Data records: Begin
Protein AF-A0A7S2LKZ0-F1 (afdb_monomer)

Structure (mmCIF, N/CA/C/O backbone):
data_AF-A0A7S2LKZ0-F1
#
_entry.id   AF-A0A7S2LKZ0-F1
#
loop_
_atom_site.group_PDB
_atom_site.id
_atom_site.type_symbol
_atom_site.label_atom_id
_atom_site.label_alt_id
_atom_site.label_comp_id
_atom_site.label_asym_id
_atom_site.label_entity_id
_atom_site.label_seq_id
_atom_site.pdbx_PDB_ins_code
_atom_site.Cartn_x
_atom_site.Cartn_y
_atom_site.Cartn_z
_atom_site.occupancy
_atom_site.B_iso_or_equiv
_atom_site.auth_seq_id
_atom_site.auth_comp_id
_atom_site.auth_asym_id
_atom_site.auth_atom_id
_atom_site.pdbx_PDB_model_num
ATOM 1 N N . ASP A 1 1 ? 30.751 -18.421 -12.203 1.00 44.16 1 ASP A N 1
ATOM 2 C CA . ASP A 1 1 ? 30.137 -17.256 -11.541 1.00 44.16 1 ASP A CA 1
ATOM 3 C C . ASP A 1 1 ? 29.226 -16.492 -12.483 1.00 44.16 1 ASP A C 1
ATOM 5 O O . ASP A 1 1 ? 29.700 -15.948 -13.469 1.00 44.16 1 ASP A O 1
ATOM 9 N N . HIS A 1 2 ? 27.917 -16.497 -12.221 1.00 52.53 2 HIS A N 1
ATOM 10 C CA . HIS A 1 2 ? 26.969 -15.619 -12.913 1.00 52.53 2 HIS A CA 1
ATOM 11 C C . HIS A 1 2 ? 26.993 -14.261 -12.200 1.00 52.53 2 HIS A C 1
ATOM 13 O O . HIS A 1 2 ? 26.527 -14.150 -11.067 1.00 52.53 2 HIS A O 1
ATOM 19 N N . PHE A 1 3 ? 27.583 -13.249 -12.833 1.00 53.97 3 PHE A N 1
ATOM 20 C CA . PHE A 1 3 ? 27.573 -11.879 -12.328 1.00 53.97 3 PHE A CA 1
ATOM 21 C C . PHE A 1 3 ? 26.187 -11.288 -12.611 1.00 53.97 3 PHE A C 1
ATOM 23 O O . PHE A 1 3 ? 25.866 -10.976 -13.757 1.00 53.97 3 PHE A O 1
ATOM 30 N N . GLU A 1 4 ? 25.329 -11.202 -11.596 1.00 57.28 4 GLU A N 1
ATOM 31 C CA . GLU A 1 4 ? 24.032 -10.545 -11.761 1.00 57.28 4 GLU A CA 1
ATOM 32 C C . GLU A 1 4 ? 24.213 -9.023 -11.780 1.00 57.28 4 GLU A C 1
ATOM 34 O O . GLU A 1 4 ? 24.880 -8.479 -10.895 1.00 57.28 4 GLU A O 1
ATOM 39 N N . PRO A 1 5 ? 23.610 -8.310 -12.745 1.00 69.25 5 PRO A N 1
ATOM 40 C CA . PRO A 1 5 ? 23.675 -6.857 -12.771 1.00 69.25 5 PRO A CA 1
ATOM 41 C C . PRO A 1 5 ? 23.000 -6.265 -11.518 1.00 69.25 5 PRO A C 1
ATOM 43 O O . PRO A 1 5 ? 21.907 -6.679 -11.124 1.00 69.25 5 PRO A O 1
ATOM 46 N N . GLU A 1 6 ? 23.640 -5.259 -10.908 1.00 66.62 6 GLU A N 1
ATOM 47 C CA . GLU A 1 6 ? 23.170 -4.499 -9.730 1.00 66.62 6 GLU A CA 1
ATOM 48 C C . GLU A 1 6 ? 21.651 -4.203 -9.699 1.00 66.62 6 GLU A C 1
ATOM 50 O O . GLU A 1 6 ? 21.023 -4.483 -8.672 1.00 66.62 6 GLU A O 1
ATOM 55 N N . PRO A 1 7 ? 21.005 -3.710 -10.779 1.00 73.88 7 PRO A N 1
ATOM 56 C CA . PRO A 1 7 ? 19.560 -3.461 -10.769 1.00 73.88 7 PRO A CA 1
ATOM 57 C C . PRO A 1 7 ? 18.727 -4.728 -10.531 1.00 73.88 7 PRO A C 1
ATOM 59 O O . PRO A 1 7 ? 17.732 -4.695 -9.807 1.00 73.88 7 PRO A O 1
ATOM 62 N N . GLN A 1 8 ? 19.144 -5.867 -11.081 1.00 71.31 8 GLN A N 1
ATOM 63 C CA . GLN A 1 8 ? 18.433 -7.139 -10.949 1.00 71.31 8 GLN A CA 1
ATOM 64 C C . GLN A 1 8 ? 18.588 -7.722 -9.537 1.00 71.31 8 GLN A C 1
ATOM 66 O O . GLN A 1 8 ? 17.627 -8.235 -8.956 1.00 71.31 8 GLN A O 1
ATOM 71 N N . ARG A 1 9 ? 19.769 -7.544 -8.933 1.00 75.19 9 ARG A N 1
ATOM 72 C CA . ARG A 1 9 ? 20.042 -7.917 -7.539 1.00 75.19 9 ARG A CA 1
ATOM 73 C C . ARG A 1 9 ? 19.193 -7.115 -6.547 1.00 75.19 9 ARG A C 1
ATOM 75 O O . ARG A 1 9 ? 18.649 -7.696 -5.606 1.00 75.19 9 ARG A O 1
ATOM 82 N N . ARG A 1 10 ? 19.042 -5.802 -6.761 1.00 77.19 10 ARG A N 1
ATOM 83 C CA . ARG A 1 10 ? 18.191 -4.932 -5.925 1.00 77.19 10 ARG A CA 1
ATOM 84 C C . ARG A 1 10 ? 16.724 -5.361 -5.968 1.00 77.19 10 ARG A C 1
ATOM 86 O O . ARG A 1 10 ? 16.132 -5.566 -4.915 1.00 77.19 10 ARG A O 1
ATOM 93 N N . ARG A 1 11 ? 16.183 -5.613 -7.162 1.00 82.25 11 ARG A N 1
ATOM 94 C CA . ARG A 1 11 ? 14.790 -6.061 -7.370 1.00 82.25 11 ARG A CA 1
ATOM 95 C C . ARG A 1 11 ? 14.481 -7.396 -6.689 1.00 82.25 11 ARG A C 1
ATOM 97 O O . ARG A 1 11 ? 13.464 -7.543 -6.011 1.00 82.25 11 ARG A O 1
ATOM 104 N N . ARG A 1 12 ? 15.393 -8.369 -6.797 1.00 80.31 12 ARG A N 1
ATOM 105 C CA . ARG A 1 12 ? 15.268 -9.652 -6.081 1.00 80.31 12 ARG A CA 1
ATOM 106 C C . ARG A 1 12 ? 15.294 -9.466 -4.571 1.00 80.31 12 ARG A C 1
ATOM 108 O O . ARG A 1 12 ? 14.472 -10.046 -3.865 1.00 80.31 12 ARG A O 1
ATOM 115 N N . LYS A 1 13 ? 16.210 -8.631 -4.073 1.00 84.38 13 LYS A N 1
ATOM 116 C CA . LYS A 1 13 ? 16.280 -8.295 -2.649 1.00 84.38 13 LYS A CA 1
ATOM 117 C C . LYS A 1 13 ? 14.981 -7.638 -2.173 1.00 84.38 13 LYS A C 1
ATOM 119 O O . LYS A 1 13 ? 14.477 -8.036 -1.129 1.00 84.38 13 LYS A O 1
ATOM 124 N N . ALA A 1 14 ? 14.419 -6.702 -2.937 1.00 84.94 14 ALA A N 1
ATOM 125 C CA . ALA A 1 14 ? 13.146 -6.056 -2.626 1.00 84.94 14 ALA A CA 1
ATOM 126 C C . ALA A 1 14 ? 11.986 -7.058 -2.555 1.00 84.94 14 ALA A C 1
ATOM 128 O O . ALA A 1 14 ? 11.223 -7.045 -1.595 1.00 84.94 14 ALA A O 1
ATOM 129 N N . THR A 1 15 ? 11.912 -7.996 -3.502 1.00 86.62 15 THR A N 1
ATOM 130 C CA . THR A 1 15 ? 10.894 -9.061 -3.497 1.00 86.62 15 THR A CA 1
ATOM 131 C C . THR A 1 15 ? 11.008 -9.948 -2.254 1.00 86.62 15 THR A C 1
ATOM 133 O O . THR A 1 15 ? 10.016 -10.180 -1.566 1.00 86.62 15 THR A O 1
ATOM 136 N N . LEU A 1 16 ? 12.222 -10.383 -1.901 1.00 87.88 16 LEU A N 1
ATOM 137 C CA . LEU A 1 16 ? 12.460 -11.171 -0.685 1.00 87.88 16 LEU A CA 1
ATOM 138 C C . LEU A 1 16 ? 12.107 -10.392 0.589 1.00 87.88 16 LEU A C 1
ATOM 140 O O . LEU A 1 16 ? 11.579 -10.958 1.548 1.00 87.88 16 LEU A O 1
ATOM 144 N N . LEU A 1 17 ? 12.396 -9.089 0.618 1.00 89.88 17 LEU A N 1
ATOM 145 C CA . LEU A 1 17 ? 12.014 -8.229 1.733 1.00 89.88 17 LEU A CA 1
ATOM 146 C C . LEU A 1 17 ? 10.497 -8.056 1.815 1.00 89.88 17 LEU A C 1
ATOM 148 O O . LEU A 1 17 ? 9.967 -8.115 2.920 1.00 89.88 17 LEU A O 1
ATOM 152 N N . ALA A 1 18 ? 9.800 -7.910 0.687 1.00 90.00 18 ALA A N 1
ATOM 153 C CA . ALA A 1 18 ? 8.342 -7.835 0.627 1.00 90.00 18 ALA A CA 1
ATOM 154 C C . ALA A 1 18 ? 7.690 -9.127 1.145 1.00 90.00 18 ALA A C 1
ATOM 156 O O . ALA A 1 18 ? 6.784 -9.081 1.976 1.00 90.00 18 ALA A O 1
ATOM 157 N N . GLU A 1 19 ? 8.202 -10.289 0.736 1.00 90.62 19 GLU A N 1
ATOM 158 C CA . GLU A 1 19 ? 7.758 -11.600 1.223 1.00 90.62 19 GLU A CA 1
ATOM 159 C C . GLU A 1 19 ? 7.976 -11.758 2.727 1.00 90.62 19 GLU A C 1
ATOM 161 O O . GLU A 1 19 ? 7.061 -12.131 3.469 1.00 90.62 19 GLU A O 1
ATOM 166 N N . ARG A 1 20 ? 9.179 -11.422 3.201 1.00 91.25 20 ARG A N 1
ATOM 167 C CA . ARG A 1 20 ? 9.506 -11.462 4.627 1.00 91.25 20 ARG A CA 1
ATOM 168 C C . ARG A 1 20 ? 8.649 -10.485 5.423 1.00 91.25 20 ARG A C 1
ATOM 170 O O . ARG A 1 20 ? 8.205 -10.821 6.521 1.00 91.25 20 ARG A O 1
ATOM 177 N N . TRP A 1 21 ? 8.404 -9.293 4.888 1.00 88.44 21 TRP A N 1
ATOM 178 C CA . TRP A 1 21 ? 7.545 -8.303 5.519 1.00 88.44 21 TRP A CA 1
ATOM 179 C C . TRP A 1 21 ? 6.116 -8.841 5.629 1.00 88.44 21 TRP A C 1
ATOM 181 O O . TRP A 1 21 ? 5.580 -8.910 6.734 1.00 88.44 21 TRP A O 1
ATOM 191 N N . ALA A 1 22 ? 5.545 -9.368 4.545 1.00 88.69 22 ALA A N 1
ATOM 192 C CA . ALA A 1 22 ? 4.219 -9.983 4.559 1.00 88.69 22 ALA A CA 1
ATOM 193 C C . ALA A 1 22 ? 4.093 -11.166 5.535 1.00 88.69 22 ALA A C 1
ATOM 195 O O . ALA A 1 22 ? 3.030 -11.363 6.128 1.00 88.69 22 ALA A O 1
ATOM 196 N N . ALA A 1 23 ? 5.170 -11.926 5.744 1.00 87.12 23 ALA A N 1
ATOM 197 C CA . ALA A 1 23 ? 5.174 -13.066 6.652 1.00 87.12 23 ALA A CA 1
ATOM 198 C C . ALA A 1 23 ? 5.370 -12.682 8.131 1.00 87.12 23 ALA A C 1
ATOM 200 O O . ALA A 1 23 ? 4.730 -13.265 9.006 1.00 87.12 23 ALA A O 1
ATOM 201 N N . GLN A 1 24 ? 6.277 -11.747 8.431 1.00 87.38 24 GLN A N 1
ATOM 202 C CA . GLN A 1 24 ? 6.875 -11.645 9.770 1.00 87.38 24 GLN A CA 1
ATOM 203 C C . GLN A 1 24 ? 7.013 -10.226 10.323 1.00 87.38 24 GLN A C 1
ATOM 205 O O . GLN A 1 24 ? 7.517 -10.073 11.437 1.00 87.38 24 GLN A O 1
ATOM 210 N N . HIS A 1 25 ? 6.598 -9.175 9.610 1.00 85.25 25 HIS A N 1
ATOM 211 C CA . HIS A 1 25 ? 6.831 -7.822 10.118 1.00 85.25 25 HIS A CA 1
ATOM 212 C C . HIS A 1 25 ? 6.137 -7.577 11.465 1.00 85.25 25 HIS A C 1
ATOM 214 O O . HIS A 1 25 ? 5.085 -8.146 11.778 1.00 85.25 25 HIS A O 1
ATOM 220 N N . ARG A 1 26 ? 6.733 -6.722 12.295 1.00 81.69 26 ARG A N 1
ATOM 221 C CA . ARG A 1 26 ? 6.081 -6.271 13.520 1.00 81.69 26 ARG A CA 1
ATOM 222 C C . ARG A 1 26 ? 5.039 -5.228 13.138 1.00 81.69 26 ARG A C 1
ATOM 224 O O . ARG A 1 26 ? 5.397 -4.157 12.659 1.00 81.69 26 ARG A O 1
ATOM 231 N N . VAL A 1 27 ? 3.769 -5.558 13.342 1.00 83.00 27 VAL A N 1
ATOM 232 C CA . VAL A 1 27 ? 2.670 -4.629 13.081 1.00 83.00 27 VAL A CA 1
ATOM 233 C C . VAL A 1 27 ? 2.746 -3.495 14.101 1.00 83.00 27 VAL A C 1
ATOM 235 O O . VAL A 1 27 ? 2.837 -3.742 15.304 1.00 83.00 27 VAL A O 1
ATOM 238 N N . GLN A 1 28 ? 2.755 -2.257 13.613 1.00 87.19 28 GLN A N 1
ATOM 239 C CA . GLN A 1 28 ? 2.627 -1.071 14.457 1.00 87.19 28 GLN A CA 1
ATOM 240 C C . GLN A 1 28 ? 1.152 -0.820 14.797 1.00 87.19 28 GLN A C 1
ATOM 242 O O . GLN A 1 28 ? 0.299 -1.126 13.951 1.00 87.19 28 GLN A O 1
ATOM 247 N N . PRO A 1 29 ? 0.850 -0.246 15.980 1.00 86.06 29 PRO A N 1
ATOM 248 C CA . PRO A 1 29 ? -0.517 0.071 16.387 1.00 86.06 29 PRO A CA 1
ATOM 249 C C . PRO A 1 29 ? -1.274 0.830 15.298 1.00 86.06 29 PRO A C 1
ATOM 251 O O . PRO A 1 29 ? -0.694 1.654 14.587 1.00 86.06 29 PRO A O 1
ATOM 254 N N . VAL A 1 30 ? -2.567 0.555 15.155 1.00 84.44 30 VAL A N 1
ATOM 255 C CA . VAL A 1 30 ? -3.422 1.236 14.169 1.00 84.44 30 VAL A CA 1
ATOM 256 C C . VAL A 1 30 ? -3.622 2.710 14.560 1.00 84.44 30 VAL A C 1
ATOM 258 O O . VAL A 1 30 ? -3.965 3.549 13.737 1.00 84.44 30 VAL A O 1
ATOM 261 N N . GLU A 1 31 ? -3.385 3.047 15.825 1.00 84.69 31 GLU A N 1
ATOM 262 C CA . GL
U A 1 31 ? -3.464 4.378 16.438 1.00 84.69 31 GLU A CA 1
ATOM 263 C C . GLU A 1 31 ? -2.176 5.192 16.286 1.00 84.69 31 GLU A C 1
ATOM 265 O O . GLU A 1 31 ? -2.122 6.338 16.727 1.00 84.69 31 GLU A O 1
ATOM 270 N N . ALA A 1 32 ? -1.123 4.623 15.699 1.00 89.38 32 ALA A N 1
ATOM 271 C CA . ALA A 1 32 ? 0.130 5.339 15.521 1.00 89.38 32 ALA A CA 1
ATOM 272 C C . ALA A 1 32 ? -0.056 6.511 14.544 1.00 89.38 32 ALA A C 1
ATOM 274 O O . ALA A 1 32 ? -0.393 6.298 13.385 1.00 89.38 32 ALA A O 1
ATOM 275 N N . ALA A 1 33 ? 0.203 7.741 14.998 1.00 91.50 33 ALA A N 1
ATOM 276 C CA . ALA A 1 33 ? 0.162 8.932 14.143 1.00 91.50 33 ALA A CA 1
Data records: End
Data records: Begin
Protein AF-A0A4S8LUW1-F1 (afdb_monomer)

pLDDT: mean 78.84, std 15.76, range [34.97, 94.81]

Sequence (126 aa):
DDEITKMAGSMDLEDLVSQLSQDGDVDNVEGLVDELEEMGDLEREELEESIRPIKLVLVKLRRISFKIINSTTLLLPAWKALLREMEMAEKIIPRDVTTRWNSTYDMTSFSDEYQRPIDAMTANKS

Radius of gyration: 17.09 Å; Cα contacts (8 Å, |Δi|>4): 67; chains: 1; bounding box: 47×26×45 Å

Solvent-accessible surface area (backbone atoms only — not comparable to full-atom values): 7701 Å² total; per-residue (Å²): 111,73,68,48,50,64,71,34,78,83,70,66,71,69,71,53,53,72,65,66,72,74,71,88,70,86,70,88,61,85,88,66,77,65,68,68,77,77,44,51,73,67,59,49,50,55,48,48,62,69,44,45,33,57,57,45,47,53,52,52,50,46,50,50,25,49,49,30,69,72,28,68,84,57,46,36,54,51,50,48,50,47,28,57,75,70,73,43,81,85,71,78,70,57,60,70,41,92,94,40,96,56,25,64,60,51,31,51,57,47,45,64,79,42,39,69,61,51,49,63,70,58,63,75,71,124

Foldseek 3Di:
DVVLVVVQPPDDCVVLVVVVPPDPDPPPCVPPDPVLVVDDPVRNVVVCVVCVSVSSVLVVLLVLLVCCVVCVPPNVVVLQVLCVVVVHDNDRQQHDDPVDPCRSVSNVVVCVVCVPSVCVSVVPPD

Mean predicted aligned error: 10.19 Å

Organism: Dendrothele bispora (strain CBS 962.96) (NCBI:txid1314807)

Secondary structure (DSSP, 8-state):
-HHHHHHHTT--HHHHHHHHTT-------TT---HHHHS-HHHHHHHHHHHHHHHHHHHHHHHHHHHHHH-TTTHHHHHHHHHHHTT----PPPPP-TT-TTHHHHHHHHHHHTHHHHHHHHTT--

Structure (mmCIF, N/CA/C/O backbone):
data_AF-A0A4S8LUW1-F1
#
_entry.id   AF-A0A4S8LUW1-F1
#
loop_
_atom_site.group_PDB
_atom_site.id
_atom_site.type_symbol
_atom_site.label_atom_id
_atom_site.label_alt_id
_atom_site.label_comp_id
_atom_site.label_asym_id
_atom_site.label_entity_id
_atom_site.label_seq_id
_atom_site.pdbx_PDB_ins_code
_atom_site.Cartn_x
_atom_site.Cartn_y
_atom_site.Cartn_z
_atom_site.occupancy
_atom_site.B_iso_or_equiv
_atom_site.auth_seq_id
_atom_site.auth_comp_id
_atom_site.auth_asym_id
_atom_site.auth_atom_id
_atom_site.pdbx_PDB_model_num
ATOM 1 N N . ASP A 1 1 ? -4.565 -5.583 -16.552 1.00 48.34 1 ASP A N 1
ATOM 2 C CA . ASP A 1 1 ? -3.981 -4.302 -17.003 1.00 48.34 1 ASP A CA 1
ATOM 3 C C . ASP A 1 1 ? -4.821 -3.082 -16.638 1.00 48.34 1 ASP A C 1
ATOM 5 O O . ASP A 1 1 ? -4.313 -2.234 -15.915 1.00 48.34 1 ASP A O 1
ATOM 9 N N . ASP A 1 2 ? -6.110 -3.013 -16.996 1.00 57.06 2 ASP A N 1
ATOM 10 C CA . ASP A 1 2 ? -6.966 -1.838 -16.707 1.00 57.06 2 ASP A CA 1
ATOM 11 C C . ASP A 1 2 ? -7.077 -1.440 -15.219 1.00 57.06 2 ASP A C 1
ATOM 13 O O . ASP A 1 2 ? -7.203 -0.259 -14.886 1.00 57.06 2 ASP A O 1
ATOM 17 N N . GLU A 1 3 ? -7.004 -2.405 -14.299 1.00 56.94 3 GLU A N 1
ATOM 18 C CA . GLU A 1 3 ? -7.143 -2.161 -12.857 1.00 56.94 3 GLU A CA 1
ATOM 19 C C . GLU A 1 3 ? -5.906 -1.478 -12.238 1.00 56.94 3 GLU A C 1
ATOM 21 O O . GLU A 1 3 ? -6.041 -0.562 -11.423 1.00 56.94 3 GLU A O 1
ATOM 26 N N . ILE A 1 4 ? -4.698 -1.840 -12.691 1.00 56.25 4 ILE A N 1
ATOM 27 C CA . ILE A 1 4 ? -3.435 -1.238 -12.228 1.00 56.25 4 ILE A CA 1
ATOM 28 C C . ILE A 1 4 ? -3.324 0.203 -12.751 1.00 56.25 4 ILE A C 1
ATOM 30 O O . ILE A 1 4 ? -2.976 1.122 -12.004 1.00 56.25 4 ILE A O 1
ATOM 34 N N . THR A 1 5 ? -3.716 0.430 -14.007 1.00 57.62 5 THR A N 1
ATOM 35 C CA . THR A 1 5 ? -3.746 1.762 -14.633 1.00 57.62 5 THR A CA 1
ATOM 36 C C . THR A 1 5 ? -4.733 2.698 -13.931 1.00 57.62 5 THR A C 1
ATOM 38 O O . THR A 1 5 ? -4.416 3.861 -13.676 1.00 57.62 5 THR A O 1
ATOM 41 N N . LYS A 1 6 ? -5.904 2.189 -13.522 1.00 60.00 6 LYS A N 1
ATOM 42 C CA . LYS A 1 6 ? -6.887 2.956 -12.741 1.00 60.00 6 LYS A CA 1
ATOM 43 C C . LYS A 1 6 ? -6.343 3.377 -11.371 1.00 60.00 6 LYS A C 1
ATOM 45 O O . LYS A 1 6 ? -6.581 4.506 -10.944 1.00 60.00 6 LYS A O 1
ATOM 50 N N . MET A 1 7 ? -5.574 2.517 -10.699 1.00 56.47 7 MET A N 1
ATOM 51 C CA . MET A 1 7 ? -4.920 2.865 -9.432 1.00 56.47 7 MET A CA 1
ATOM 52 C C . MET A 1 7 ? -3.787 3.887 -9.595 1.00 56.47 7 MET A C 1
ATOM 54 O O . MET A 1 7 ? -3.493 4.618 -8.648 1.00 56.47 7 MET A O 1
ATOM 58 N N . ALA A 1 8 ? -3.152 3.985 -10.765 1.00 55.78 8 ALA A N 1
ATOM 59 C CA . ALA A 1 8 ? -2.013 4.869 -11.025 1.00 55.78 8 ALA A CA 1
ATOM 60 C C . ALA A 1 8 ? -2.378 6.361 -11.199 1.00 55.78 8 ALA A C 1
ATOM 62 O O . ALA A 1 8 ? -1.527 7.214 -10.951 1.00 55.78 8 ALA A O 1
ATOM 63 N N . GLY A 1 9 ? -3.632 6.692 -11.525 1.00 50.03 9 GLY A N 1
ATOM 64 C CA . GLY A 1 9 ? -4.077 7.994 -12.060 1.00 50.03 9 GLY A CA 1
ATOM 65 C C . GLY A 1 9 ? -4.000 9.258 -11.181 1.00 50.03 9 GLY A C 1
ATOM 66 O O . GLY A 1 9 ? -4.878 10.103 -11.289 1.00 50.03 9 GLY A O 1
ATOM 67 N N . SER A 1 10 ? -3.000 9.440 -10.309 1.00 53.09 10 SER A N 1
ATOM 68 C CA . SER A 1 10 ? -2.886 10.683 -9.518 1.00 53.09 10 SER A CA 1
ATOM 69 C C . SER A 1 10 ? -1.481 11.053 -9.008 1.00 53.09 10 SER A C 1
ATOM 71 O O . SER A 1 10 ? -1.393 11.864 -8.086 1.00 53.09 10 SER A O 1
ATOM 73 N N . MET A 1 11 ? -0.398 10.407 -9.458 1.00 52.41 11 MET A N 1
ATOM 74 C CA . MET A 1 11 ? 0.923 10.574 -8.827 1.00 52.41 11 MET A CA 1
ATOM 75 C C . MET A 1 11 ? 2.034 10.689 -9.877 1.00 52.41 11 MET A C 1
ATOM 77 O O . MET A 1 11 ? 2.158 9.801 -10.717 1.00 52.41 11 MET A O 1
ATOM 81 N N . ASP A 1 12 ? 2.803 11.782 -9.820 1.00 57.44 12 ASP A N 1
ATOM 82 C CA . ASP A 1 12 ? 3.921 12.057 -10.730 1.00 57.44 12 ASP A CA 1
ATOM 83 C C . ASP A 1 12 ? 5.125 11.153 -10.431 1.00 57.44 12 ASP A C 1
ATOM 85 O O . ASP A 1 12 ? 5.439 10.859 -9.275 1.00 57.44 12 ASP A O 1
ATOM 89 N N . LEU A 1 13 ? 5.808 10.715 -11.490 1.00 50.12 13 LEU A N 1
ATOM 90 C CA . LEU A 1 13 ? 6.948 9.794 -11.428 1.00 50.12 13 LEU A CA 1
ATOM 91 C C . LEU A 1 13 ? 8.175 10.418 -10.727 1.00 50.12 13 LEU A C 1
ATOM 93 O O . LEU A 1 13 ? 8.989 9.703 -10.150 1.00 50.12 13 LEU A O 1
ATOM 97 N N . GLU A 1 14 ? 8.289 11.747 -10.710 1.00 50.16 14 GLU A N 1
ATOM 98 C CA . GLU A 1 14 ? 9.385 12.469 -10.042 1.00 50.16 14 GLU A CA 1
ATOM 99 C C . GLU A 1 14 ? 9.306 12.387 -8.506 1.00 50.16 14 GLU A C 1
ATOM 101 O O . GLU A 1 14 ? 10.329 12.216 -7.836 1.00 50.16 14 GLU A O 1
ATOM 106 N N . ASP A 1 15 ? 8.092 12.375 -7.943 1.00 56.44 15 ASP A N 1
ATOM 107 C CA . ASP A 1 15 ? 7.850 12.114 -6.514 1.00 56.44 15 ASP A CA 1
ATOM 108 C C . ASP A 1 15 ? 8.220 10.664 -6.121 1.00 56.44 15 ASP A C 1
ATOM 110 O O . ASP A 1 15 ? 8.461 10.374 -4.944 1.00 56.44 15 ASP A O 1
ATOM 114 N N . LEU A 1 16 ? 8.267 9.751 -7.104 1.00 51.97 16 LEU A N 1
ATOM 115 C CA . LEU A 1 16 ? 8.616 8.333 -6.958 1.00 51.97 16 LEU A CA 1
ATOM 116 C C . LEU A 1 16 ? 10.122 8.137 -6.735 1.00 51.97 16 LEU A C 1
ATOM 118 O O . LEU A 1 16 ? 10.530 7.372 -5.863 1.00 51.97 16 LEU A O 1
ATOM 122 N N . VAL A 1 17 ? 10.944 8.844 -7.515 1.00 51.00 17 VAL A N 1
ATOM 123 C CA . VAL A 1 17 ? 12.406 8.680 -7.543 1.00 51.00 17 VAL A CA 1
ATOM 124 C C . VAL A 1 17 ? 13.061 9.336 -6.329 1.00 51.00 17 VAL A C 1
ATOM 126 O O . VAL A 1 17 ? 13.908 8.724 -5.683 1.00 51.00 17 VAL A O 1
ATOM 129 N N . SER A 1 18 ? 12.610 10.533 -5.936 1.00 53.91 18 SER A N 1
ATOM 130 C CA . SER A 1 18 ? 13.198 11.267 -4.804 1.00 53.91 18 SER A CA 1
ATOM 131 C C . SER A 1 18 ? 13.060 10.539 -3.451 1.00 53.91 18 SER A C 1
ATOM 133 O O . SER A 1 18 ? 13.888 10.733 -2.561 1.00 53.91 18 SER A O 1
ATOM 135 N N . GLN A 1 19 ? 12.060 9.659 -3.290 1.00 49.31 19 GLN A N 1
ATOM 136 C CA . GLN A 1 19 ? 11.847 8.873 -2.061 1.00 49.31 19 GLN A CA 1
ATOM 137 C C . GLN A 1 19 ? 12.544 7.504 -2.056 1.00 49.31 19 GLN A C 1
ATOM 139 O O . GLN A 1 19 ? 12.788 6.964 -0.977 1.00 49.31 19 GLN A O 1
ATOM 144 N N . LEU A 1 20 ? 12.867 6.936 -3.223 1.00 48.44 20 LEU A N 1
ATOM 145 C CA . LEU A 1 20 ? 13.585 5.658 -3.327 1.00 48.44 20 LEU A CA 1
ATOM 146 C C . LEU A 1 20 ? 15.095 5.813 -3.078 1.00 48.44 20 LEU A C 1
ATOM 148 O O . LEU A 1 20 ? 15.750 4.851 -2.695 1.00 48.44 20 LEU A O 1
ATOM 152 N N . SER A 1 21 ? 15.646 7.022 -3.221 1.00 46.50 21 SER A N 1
Data records: End
▶ _Work request_
Copy out, exactly and alone, the lines of the entries above between the ones holding "ATOM 148 O O . LEU A 1 17" and "ATOM 198 C C", inclusive.

▶ _Answer_
ATOM 148 O O . LEU A 1 17 ? 9.967 -8.115 2.920 1.00 89.88 17 LEU A O 1
ATOM 152 N N . ALA A 1 18 ? 9.800 -7.910 0.687 1.00 90.00 18 ALA A N 1
ATOM 153 C CA . ALA A 1 18 ? 8.342 -7.835 0.627 1.00 90.00 18 ALA A CA 1
ATOM 154 C C . ALA A 1 18 ? 7.690 -9.127 1.145 1.00 90.00 18 ALA A C 1
ATOM 156 O O . ALA A 1 18 ? 6.784 -9.081 1.976 1.00 90.00 18 ALA A O 1
ATOM 157 N N . GLU A 1 19 ? 8.202 -10.289 0.736 1.00 90.62 19 GLU A N 1
ATOM 158 C CA . GLU A 1 19 ? 7.758 -11.600 1.223 1.00 90.62 19 GLU A CA 1
ATOM 159 C C . GLU A 1 19 ? 7.976 -11.758 2.727 1.00 90.62 19 GLU A C 1
ATOM 161 O O . GLU A 1 19 ? 7.061 -12.131 3.469 1.00 90.62 19 GLU A O 1
ATOM 166 N N . ARG A 1 20 ? 9.179 -11.422 3.201 1.00 91.25 20 ARG A N 1
ATOM 167 C CA . ARG A 1 20 ? 9.506 -11.462 4.627 1.00 91.25 20 ARG A CA 1
ATOM 168 C C . ARG A 1 20 ? 8.649 -10.485 5.423 1.00 91.25 20 ARG A C 1
ATOM 170 O O . ARG A 1 20 ? 8.205 -10.821 6.521 1.00 91.25 20 ARG A O 1
ATOM 177 N N . TRP A 1 21 ? 8.404 -9.293 4.888 1.00 88.44 21 TRP A N 1
ATOM 178 C CA . TRP A 1 21 ? 7.545 -8.303 5.519 1.00 88.44 21 TRP A CA 1
ATOM 179 C C . TRP A 1 21 ? 6.116 -8.841 5.629 1.00 88.44 21 TRP A C 1
ATOM 181 O O . TRP A 1 21 ? 5.580 -8.910 6.734 1.00 88.44 21 TRP A O 1
ATOM 191 N N . ALA A 1 22 ? 5.545 -9.368 4.545 1.00 88.69 22 ALA A N 1
ATOM 192 C CA . ALA A 1 22 ? 4.219 -9.983 4.559 1.00 88.69 22 ALA A CA 1
ATOM 193 C C . ALA A 1 22 ? 4.093 -11.166 5.535 1.00 88.69 22 ALA A C 1
ATOM 195 O O . ALA A 1 22 ? 3.030 -11.363 6.128 1.00 88.69 22 ALA A O 1
ATOM 196 N N . ALA A 1 23 ? 5.170 -11.926 5.744 1.00 87.12 23 ALA A N 1
ATOM 197 C CA . ALA A 1 23 ? 5.174 -13.066 6.652 1.00 87.12 23 ALA A CA 1
ATOM 198 C C . ALA A 1 23 ? 5.370 -12.682 8.131 1.00 87.12 23 ALA A C 1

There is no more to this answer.